U of I Flash Index continued to climb in June

July 1, 2021

U of I Flash Index continued to climb in June

Authors

The June University of Illinois Flash Index continued its climb with an increase to 106.0 from its 105.3 level in May, remaining well above the 100-level that divides growth and decline

Recovery from the COVID-19 pandemic maintained a pace few would have dreamed of a year ago at the end of fiscal year 2020.

State revenues for FY2021 from the three major tax sources (the individual income, corporate, and sales taxes) rose significantly over FY2020 after adjusting for inflation. These revenues were up more than 10% over FY2019 — the last year unaffected by the COVID-19 crisis. In addition, the state received significant transfers from the federal government.  

“The state ended the fiscal year in the best shape in several years, with its bond rating actually rising,” said University of Illinois economist J. Fred Giertz, who compiles the monthly index for the Institute of Government and Public Affairs. “This comes even after the failure of the proposed state constitutional amendment to allow graduated income tax rates, which was expected to generate substantial new revenue.”

However, Giertz cautioned that Illinois’ fiscal struggles are likely not over yet. “Unfortunately, the underlying fiscal challenges remain and will be accentuated when federal aid related to the COVID-19 pandemic is reduced,” He said. 

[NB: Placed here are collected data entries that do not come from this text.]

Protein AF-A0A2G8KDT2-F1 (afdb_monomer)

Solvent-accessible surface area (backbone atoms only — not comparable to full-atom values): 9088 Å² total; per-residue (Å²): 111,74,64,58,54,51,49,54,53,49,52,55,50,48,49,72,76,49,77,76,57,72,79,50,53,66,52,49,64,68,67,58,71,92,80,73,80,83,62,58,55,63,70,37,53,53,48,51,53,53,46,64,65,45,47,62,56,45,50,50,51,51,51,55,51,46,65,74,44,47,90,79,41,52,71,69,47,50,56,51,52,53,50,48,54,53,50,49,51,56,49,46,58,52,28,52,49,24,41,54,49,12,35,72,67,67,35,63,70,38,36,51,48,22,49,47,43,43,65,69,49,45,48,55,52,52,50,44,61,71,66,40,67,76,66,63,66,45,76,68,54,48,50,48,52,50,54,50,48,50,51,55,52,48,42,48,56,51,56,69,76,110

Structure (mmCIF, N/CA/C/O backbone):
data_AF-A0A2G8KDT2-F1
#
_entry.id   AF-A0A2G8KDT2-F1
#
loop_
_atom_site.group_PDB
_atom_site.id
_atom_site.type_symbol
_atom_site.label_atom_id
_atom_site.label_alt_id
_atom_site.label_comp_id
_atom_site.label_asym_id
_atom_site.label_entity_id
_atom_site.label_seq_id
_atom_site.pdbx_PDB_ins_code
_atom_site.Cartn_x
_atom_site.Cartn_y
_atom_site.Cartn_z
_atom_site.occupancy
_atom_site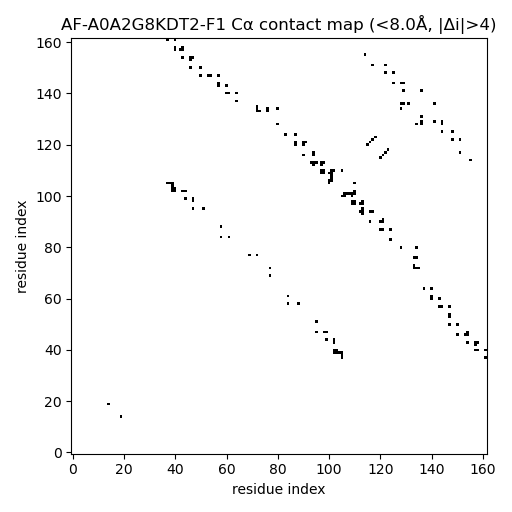.B_iso_or_equiv
_atom_site.auth_seq_id
_atom_site.auth_comp_id
_atom_site.auth_asym_id
_atom_site.auth_atom_id
_atom_site.pdbx_PDB_model_num
ATOM 1 N N . MET A 1 1 ? 9.022 -7.795 -64.224 1.00 59.53 1 MET A N 1
ATOM 2 C CA . MET A 1 1 ? 10.072 -7.744 -65.271 1.00 59.53 1 MET A CA 1
ATOM 3 C C . MET A 1 1 ? 10.986 -6.525 -65.144 1.00 59.53 1 MET A C 1
ATOM 5 O O . MET A 1 1 ? 12.135 -6.725 -64.787 1.00 59.53 1 MET A O 1
ATOM 9 N N . ALA A 1 2 ? 10.541 -5.277 -65.360 1.00 64.00 2 ALA A N 1
ATOM 10 C CA . ALA A 1 2 ? 11.435 -4.106 -65.222 1.00 64.00 2 ALA A CA 1
ATOM 11 C C . ALA A 1 2 ? 11.876 -3.815 -63.767 1.00 64.00 2 ALA A C 1
ATOM 13 O O . ALA A 1 2 ? 13.012 -3.411 -63.527 1.00 64.00 2 ALA A O 1
ATOM 14 N N . ALA A 1 3 ? 10.998 -4.060 -62.789 1.00 66.25 3 ALA A N 1
ATOM 15 C CA . ALA A 1 3 ? 11.292 -3.851 -61.368 1.00 66.25 3 ALA A CA 1
ATOM 16 C C . ALA A 1 3 ? 12.341 -4.838 -60.822 1.00 66.25 3 ALA A C 1
ATOM 18 O O . ALA A 1 3 ? 13.214 -4.450 -60.049 1.00 66.25 3 ALA A O 1
ATOM 19 N N . ASP A 1 4 ? 12.293 -6.091 -61.274 1.00 70.25 4 ASP A N 1
ATOM 20 C CA . ASP A 1 4 ? 13.220 -7.149 -60.853 1.00 70.25 4 ASP A CA 1
ATOM 21 C C . ASP A 1 4 ? 14.631 -6.879 -61.383 1.00 70.25 4 ASP A C 1
ATOM 23 O O . ASP A 1 4 ? 15.615 -6.997 -60.657 1.00 70.25 4 ASP A O 1
ATOM 27 N N . TYR A 1 5 ? 14.715 -6.388 -62.623 1.00 79.69 5 TYR A N 1
ATOM 28 C CA . TYR A 1 5 ? 15.964 -5.941 -63.231 1.00 79.69 5 TYR A CA 1
ATOM 29 C C . TYR A 1 5 ? 16.586 -4.750 -62.485 1.00 79.69 5 TYR A C 1
ATOM 31 O O . TYR A 1 5 ? 17.797 -4.715 -62.260 1.00 79.69 5 TYR A O 1
ATOM 39 N N . MET A 1 6 ? 15.765 -3.782 -62.058 1.00 71.75 6 MET A N 1
ATOM 40 C CA . MET A 1 6 ? 16.244 -2.650 -61.258 1.00 71.75 6 MET A CA 1
ATOM 41 C C . MET A 1 6 ? 16.716 -3.080 -59.870 1.00 71.75 6 MET A C 1
ATOM 43 O O . MET A 1 6 ? 17.759 -2.608 -59.424 1.00 71.75 6 MET A O 1
ATOM 47 N N . ARG A 1 7 ? 16.007 -4.004 -59.212 1.00 75.12 7 ARG A N 1
ATOM 48 C CA . ARG A 1 7 ? 16.450 -4.576 -57.934 1.00 75.12 7 ARG A CA 1
ATOM 49 C C . ARG A 1 7 ? 17.806 -5.253 -58.060 1.00 75.12 7 ARG A C 1
ATOM 51 O O . ARG A 1 7 ? 18.681 -4.976 -57.252 1.00 75.12 7 ARG A O 1
ATOM 58 N N . GLN A 1 8 ? 17.994 -6.059 -59.100 1.00 79.06 8 GLN A N 1
ATOM 59 C CA . GLN A 1 8 ? 19.248 -6.773 -59.328 1.00 79.06 8 GLN A CA 1
ATOM 60 C C . GLN A 1 8 ? 20.416 -5.822 -59.632 1.00 79.06 8 GLN A C 1
ATOM 62 O O . GLN A 1 8 ? 21.542 -6.038 -59.193 1.00 79.06 8 GLN A O 1
ATOM 67 N N . LYS A 1 9 ? 20.159 -4.717 -60.345 1.00 80.19 9 LYS A N 1
ATOM 68 C CA . LYS A 1 9 ? 21.174 -3.670 -60.533 1.00 80.19 9 LYS A CA 1
ATOM 69 C C . LYS A 1 9 ? 21.511 -2.941 -59.239 1.00 80.19 9 LYS A C 1
ATOM 71 O O . LYS A 1 9 ? 22.677 -2.617 -59.033 1.00 80.19 9 LYS A O 1
ATOM 76 N N . LEU A 1 10 ? 20.515 -2.687 -58.392 1.00 76.06 10 LEU A N 1
ATOM 77 C CA . LEU A 1 10 ? 20.714 -2.016 -57.114 1.00 76.06 10 LEU A CA 1
ATOM 78 C C . LEU A 1 10 ? 21.548 -2.884 -56.165 1.00 76.06 10 LEU A C 1
ATOM 80 O O . LEU A 1 10 ? 22.514 -2.384 -55.603 1.00 76.06 10 LEU A O 1
ATOM 84 N N . THR A 1 11 ? 21.246 -4.183 -56.059 1.00 72.75 11 THR A N 1
ATOM 85 C CA . THR A 1 11 ? 22.009 -5.120 -55.216 1.00 72.75 11 THR A CA 1
ATOM 86 C C . THR A 1 11 ? 23.461 -5.226 -55.664 1.00 72.75 11 THR A C 1
ATOM 88 O O . THR A 1 11 ? 24.359 -5.099 -54.838 1.00 72.75 11 THR A O 1
ATOM 91 N N . ASN A 1 12 ? 23.703 -5.337 -56.973 1.00 73.12 12 ASN A N 1
ATOM 92 C CA . ASN A 1 12 ? 25.065 -5.418 -57.504 1.00 73.12 12 ASN A CA 1
ATOM 93 C C . ASN A 1 12 ? 25.862 -4.129 -57.228 1.00 73.12 12 ASN A C 1
ATOM 95 O O . ASN A 1 12 ? 27.049 -4.180 -56.905 1.00 73.12 12 ASN A O 1
ATOM 99 N N . PHE A 1 13 ? 25.218 -2.960 -57.322 1.00 73.38 13 PHE A N 1
ATOM 100 C CA . PHE A 1 13 ? 25.855 -1.688 -56.968 1.00 73.38 13 PHE A CA 1
ATOM 101 C C . PHE A 1 13 ? 26.132 -1.584 -55.464 1.00 73.38 13 PHE A C 1
ATOM 103 O O . PHE A 1 13 ? 27.211 -1.137 -55.079 1.00 73.38 13 PHE A O 1
ATOM 110 N N . THR A 1 14 ? 25.198 -2.016 -54.615 1.00 73.94 14 THR A N 1
ATOM 111 C CA . THR A 1 14 ? 25.365 -2.011 -53.157 1.00 73.94 14 THR A CA 1
ATOM 112 C C . THR A 1 14 ? 26.531 -2.894 -52.718 1.00 73.94 14 THR A C 1
ATOM 114 O O . THR A 1 14 ? 27.343 -2.436 -51.920 1.00 73.94 14 THR A O 1
ATOM 117 N N . GLU A 1 15 ? 26.680 -4.096 -53.283 1.00 70.19 15 GLU A N 1
ATOM 118 C CA . GLU A 1 15 ? 27.806 -4.997 -52.980 1.00 70.19 15 GLU A CA 1
ATOM 119 C C . GLU A 1 15 ? 29.163 -4.418 -53.400 1.00 70.19 15 GLU A C 1
ATOM 121 O O . GLU A 1 15 ? 30.175 -4.650 -52.739 1.00 70.19 15 GLU A O 1
ATOM 126 N N . THR A 1 16 ? 29.188 -3.622 -54.473 1.00 75.62 16 THR A N 1
ATOM 127 C CA . THR A 1 16 ? 30.422 -2.990 -54.965 1.00 75.62 16 THR A CA 1
ATOM 128 C C . THR A 1 16 ? 30.848 -1.804 -54.090 1.00 75.62 16 THR A C 1
ATOM 130 O O . THR A 1 16 ? 32.039 -1.551 -53.926 1.00 75.62 16 THR A O 1
ATOM 133 N N . VAL A 1 17 ? 29.885 -1.065 -53.526 1.00 75.25 17 VAL A N 1
ATOM 134 C CA . VAL A 1 17 ? 30.143 0.117 -52.680 1.00 75.25 17 VAL A CA 1
ATOM 135 C C . VAL A 1 17 ? 30.374 -0.266 -51.214 1.00 75.25 17 VAL A C 1
ATOM 137 O O . VAL A 1 17 ? 31.174 0.374 -50.532 1.00 75.25 17 VAL A O 1
ATOM 140 N N . PHE A 1 18 ? 29.714 -1.320 -50.734 1.00 72.88 18 PHE A N 1
ATOM 141 C CA . PHE A 1 18 ? 29.828 -1.828 -49.370 1.00 72.88 18 PHE A CA 1
ATOM 142 C C . PHE A 1 18 ? 30.226 -3.312 -49.400 1.00 72.88 18 PHE A C 1
ATOM 144 O O . PHE A 1 18 ? 29.348 -4.181 -49.399 1.00 72.88 18 PHE A O 1
ATOM 151 N N . PRO A 1 19 ? 31.534 -3.636 -49.423 1.00 64.38 19 PRO A N 1
ATOM 152 C CA . PRO A 1 19 ? 31.984 -5.021 -49.397 1.00 64.38 19 PRO A CA 1
ATOM 153 C C . PRO A 1 19 ? 31.558 -5.663 -48.073 1.00 64.38 19 PRO A C 1
ATOM 155 O O . PRO A 1 19 ? 32.080 -5.348 -47.002 1.00 64.38 19 PRO A O 1
ATOM 158 N N . THR A 1 20 ? 30.566 -6.548 -48.143 1.00 54.47 20 THR A N 1
ATOM 159 C CA . THR A 1 20 ? 30.041 -7.254 -46.974 1.00 54.47 20 THR A CA 1
ATOM 160 C C . THR A 1 20 ? 30.954 -8.445 -46.704 1.00 54.47 20 THR A C 1
ATOM 162 O O . THR A 1 20 ? 31.109 -9.320 -47.552 1.00 54.47 20 THR A O 1
ATOM 165 N N . ASN A 1 21 ? 31.607 -8.471 -45.542 1.00 55.72 21 ASN A N 1
ATOM 166 C CA . ASN A 1 21 ? 32.435 -9.605 -45.139 1.00 55.72 21 ASN A CA 1
ATOM 167 C C . ASN A 1 21 ? 31.520 -10.772 -44.712 1.00 55.72 21 ASN A C 1
ATOM 169 O O . ASN A 1 21 ? 30.845 -10.648 -43.686 1.00 55.72 21 ASN A O 1
ATOM 173 N N . PRO A 1 22 ? 31.528 -11.934 -45.395 1.00 56.12 22 PRO A N 1
ATOM 174 C CA . PRO A 1 22 ? 30.681 -13.076 -45.019 1.00 56.12 22 PRO A CA 1
ATOM 175 C C . PRO A 1 22 ? 31.049 -13.659 -43.641 1.00 56.12 22 PRO A C 1
ATOM 177 O O . PRO A 1 22 ? 30.239 -14.283 -42.960 1.00 56.12 22 PRO A O 1
ATOM 180 N N . THR A 1 23 ? 32.271 -13.402 -43.167 1.00 50.47 23 THR A N 1
ATOM 181 C CA . THR A 1 23 ? 32.731 -13.743 -41.812 1.00 50.47 23 THR A CA 1
ATOM 182 C C . THR A 1 23 ? 32.113 -12.876 -40.711 1.00 50.47 23 THR A C 1
ATOM 184 O O . THR A 1 23 ? 32.170 -13.255 -39.539 1.00 50.47 23 THR A O 1
ATOM 187 N N . GLN A 1 24 ? 31.507 -11.735 -41.057 1.00 50.72 24 GLN A N 1
ATOM 188 C CA . GLN A 1 24 ? 30.819 -10.851 -40.117 1.00 50.72 24 GLN A CA 1
ATOM 189 C C . GLN A 1 24 ? 29.325 -11.177 -40.004 1.00 50.72 24 GLN A C 1
ATOM 191 O O . GLN A 1 24 ? 28.792 -11.071 -38.904 1.00 50.72 24 GLN A O 1
ATOM 196 N N . GLU A 1 25 ? 28.687 -11.680 -41.065 1.00 50.34 25 GLU A N 1
ATOM 197 C CA . GLU A 1 25 ? 27.287 -12.139 -41.035 1.00 50.34 25 GLU A CA 1
ATOM 198 C C . GLU A 1 25 ? 27.090 -13.283 -40.031 1.00 50.34 25 GLU A C 1
ATOM 200 O O . GLU A 1 25 ? 26.201 -13.236 -39.184 1.00 50.34 25 GLU A O 1
ATOM 205 N N . ASN A 1 26 ? 27.999 -14.265 -40.020 1.00 48.44 26 ASN A N 1
ATOM 206 C CA . ASN A 1 26 ? 27.917 -15.391 -39.083 1.00 48.44 26 ASN A CA 1
ATOM 207 C C . ASN A 1 26 ? 28.187 -14.978 -37.619 1.00 48.44 26 ASN A C 1
ATOM 209 O O . ASN A 1 26 ? 27.723 -15.633 -36.686 1.00 48.44 26 ASN A O 1
ATOM 213 N N . ARG A 1 27 ? 28.912 -13.869 -37.395 1.00 50.06 27 ARG A N 1
ATOM 214 C CA . ARG A 1 27 ? 29.091 -13.271 -36.057 1.00 50.06 27 ARG A CA 1
ATOM 215 C C . ARG A 1 27 ? 27.920 -12.374 -35.663 1.00 50.06 27 ARG A C 1
ATOM 217 O O . ARG A 1 27 ? 27.582 -12.328 -34.487 1.00 50.06 27 ARG A O 1
ATOM 224 N N . GLN A 1 28 ? 27.291 -11.692 -36.617 1.00 49.69 28 GLN A N 1
ATOM 225 C CA . GLN A 1 28 ? 26.117 -10.854 -36.375 1.00 49.69 28 GLN A CA 1
ATOM 226 C C . GLN A 1 28 ? 24.869 -11.699 -36.106 1.00 49.69 28 GLN A C 1
ATOM 228 O O . GLN A 1 28 ? 24.128 -11.383 -35.181 1.00 49.69 28 GLN A O 1
ATOM 233 N N . HIS A 1 29 ? 24.700 -12.841 -36.778 1.00 46.59 29 HIS A N 1
ATOM 234 C CA . HIS A 1 29 ? 23.613 -13.780 -36.478 1.00 46.59 29 HIS A CA 1
ATOM 235 C C . HIS A 1 29 ? 23.757 -14.490 -35.123 1.00 46.59 29 HIS A C 1
ATOM 237 O O . HIS A 1 29 ? 22.753 -14.917 -34.564 1.00 46.59 29 HIS A O 1
ATOM 243 N N . HIS A 1 30 ? 24.966 -14.559 -34.551 1.00 44.47 30 HIS A N 1
ATOM 244 C CA . HIS A 1 30 ? 25.174 -15.038 -33.175 1.00 44.47 30 HIS A CA 1
ATOM 245 C C . HIS A 1 30 ? 25.123 -13.909 -32.122 1.00 44.47 30 HIS A C 1
ATOM 247 O O . HIS A 1 30 ? 25.057 -14.188 -30.927 1.00 44.47 30 HIS A O 1
ATOM 253 N N . MET A 1 31 ? 25.138 -12.637 -32.545 1.00 46.62 31 MET A N 1
ATOM 254 C CA . MET A 1 31 ? 24.991 -11.459 -31.673 1.00 46.62 31 MET A CA 1
ATOM 255 C C . MET A 1 31 ? 23.563 -10.912 -31.614 1.00 46.62 31 MET A C 1
ATOM 257 O O . MET A 1 31 ? 23.290 -10.015 -30.823 1.00 46.62 31 MET A O 1
ATOM 261 N N . ILE A 1 32 ? 22.637 -11.462 -32.396 1.00 50.28 32 ILE A N 1
ATOM 262 C CA . ILE A 1 32 ? 21.207 -11.262 -32.184 1.00 50.28 32 ILE A CA 1
ATOM 263 C C . ILE A 1 32 ? 20.741 -12.465 -31.371 1.00 50.28 32 ILE A C 1
ATOM 265 O O . ILE A 1 32 ? 20.338 -13.480 -31.923 1.00 50.28 32 ILE A O 1
ATOM 269 N N . ARG A 1 33 ? 20.854 -12.374 -30.043 1.00 47.41 33 ARG A N 1
ATOM 270 C CA . ARG A 1 33 ? 20.038 -13.181 -29.129 1.00 47.41 33 ARG A CA 1
ATOM 271 C C . ARG A 1 33 ? 18.639 -12.547 -29.149 1.00 47.41 33 ARG A C 1
ATOM 273 O O . ARG A 1 33 ? 18.473 -11.512 -28.508 1.00 47.41 33 ARG A O 1
ATOM 280 N N . PRO A 1 34 ? 17.625 -13.107 -29.829 1.00 47.09 34 PRO A N 1
ATOM 281 C CA . PRO A 1 34 ? 16.264 -12.605 -29.731 1.00 47.09 34 PRO A CA 1
ATOM 282 C C . PRO A 1 34 ? 15.627 -13.307 -28.528 1.00 47.09 34 PRO A C 1
ATOM 284 O O . PRO A 1 34 ? 14.878 -14.266 -28.692 1.00 47.09 34 PRO A O 1
ATOM 287 N N . GLY A 1 35 ? 16.051 -12.959 -27.310 1.00 42.62 35 GLY A N 1
ATOM 288 C CA . GLY A 1 35 ? 15.684 -13.786 -26.154 1.00 42.62 35 GLY A CA 1
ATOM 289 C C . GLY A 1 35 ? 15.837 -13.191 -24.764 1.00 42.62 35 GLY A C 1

Despite the strong recovery, the Illinois unemployment rate remained at 7.1%, more than one percentage point above the national level. The rate should continue to fall with the reduction of federal stimulus payments that have slowed the movement back to work along with the strong pent-up demand from depressed consumption during the crisis. 

The Flash Index is normally a weighted average of Illinois growth rates in corporate earnings, consumer spending and personal income as estimated from receipts for corporate income, individual income, and retail sales taxes. These are adjusted for inflation before growth rates are calculated. The growth rate for each component is then calculated for the 12-month period using data through June 30, 2021. See the Full Flash Archive

Even though more than a year has passed since the beginning of the COVID-19 crisis, ad hoc adjustments will still be needed for some time because of the timing of the tax receipts resulting from state and Federal changes in payment dates both this and last year.